TASK STATEMENT:
All lines in the listing below from the one containing "ATOM 138 C C" through the last should be written out exactly, and only those.

RECORDS TO PROCESS:

..........

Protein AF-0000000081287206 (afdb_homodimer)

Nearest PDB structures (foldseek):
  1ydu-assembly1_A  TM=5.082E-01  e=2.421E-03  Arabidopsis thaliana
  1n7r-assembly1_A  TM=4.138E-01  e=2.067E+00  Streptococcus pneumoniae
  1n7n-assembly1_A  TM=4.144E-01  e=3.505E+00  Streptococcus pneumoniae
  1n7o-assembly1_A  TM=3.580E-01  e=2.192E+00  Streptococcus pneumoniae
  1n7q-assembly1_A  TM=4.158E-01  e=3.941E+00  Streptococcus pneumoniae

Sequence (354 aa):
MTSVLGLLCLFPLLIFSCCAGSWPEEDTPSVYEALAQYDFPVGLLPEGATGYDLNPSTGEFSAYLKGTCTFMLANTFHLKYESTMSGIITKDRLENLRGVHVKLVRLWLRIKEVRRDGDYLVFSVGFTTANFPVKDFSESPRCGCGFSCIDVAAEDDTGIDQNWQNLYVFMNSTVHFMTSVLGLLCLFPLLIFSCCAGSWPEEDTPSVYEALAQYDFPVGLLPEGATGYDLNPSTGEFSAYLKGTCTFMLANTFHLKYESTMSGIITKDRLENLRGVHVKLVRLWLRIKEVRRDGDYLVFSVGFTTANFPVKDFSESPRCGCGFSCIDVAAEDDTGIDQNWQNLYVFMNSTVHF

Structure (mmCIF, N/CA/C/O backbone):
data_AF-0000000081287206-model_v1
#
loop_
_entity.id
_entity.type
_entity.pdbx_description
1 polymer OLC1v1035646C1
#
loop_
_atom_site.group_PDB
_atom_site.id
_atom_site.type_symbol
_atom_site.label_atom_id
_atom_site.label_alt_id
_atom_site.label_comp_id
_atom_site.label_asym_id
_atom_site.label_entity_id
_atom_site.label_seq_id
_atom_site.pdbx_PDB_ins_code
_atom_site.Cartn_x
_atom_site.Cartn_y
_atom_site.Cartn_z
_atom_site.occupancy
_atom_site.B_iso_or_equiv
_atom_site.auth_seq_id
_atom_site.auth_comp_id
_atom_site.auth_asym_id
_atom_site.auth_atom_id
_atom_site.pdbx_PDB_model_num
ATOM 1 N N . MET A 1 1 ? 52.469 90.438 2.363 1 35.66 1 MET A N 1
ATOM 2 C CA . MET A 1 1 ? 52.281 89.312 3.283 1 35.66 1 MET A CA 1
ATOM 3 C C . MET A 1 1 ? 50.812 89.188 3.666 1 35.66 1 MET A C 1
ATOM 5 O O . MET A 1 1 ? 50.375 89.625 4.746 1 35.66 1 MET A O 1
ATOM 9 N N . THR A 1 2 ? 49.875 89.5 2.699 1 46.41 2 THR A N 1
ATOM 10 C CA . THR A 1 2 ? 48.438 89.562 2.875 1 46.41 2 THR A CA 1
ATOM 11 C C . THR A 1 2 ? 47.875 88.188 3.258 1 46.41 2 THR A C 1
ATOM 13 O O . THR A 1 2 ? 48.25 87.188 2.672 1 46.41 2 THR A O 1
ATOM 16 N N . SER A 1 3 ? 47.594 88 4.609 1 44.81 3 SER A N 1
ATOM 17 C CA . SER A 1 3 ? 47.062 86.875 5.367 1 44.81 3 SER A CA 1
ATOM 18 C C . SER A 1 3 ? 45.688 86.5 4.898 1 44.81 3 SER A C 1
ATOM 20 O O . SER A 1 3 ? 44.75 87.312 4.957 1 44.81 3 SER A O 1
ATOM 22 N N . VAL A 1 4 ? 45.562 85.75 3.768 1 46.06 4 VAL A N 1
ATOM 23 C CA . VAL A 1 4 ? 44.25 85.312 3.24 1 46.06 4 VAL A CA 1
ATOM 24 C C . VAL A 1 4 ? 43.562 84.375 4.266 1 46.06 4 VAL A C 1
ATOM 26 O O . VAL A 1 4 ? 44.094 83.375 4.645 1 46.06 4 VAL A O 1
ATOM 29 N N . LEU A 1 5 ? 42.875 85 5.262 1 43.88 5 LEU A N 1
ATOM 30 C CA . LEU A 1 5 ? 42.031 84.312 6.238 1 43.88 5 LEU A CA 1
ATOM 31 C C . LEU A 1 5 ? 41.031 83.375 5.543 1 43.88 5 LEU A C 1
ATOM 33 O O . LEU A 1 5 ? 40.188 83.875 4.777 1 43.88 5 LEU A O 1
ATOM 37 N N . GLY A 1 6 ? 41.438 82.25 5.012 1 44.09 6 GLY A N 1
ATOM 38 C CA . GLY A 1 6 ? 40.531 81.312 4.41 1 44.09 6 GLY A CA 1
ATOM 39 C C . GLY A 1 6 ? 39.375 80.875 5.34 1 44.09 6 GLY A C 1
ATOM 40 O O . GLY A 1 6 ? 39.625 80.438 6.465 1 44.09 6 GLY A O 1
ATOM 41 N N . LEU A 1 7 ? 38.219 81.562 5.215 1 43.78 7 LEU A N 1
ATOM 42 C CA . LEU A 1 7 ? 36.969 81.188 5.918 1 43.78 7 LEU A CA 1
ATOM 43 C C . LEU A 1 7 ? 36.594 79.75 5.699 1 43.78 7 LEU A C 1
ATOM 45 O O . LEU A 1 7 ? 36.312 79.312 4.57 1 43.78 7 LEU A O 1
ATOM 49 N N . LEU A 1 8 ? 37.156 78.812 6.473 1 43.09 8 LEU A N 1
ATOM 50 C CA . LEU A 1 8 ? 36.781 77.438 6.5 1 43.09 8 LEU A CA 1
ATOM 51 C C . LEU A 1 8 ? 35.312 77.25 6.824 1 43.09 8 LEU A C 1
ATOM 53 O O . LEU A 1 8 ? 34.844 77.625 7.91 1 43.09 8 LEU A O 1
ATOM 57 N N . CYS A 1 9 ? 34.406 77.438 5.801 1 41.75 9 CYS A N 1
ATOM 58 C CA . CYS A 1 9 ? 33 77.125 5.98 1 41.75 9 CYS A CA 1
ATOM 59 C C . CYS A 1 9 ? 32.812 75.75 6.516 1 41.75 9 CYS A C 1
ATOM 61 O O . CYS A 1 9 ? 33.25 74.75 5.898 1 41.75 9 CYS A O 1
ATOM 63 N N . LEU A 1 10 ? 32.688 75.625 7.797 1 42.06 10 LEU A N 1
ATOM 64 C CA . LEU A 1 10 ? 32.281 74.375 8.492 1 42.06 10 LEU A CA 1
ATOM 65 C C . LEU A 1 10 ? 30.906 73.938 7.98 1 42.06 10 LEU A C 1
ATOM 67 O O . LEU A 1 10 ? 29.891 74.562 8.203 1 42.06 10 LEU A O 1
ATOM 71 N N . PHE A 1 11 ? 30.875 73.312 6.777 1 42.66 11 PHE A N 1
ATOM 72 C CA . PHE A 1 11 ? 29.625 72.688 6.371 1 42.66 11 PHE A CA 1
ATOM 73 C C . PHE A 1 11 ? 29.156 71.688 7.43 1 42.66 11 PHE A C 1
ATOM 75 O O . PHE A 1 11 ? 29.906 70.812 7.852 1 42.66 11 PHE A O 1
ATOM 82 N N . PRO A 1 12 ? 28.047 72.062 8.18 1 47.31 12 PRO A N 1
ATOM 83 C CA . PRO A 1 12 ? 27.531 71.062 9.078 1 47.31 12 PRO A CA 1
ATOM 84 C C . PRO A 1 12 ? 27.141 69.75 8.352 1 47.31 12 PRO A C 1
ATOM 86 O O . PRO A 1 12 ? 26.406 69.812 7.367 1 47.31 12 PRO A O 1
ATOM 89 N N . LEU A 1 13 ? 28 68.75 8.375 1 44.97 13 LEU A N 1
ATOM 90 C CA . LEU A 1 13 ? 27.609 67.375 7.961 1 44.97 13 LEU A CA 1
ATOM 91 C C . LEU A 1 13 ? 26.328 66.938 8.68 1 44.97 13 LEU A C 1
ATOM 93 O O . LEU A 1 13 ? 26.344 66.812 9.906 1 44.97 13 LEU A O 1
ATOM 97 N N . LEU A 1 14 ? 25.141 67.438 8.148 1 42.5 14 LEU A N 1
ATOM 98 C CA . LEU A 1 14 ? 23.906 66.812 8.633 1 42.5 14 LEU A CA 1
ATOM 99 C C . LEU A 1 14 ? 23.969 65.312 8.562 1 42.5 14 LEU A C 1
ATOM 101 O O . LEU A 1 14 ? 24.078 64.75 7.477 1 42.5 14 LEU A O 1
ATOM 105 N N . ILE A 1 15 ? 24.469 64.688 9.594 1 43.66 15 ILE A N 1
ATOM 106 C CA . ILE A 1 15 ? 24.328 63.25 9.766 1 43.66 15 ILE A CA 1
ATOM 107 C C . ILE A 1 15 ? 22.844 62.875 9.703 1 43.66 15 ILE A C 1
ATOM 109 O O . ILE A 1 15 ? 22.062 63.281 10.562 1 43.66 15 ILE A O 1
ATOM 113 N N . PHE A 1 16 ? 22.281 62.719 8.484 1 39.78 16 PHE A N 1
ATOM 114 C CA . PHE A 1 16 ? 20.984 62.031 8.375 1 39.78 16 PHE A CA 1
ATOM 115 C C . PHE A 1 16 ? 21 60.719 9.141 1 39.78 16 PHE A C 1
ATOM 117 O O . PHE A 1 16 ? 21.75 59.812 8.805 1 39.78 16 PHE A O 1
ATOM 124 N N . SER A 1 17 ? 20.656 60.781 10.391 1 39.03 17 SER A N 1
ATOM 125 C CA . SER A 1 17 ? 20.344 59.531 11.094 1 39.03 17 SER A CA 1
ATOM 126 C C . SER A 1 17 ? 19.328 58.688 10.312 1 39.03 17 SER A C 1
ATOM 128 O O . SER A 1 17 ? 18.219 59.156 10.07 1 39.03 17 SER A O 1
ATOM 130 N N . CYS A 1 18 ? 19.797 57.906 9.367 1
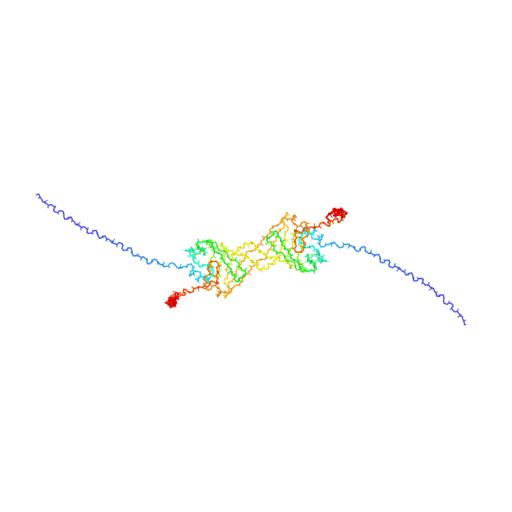 38.59 18 CYS A N 1
ATOM 131 C CA . CYS A 1 18 ? 18.922 56.875 8.82 1 38.59 18 CYS A CA 1
ATOM 132 C C . CYS A 1 18 ? 18.172 56.156 9.938 1 38.59 18 CYS A C 1
ATOM 134 O O . CYS A 1 18 ? 18.797 55.5 10.773 1 38.59 18 CYS A O 1
ATOM 136 N N . CYS A 1 19 ? 17.141 56.781 10.445 1 39.41 19 CYS A N 1
ATOM 137 C CA . CYS A 1 19 ? 16.219 56 11.266 1 39.41 19 CYS A CA 1
ATOM 138 C C . CYS A 1 19 ? 15.922 54.656 10.602 1 39.41 19 CYS A C 1
ATOM 140 O O . CYS A 1 19 ? 15.391 54.594 9.492 1 39.41 19 CYS A O 1
ATOM 142 N N . ALA A 1 20 ? 16.781 53.625 10.781 1 39.38 20 ALA A N 1
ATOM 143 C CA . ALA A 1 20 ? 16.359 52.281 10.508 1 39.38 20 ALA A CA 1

..........

SOLUTION TO THE PROBLEM:
ATOM 138 C C . CYS A 1 19 ? 15.922 54.656 10.602 1 39.41 19 CYS A C 1
ATOM 140 O O . CYS A 1 19 ? 15.391 54.594 9.492 1 39.41 19 CYS A O 1
ATOM 142 N N . ALA A 1 20 ? 16.781 53.625 10.781 1 39.38 20 ALA A N 1
ATOM 143 C CA . ALA A 1 20 ? 16.359 52.281 10.508 1 39.38 20 ALA A CA 1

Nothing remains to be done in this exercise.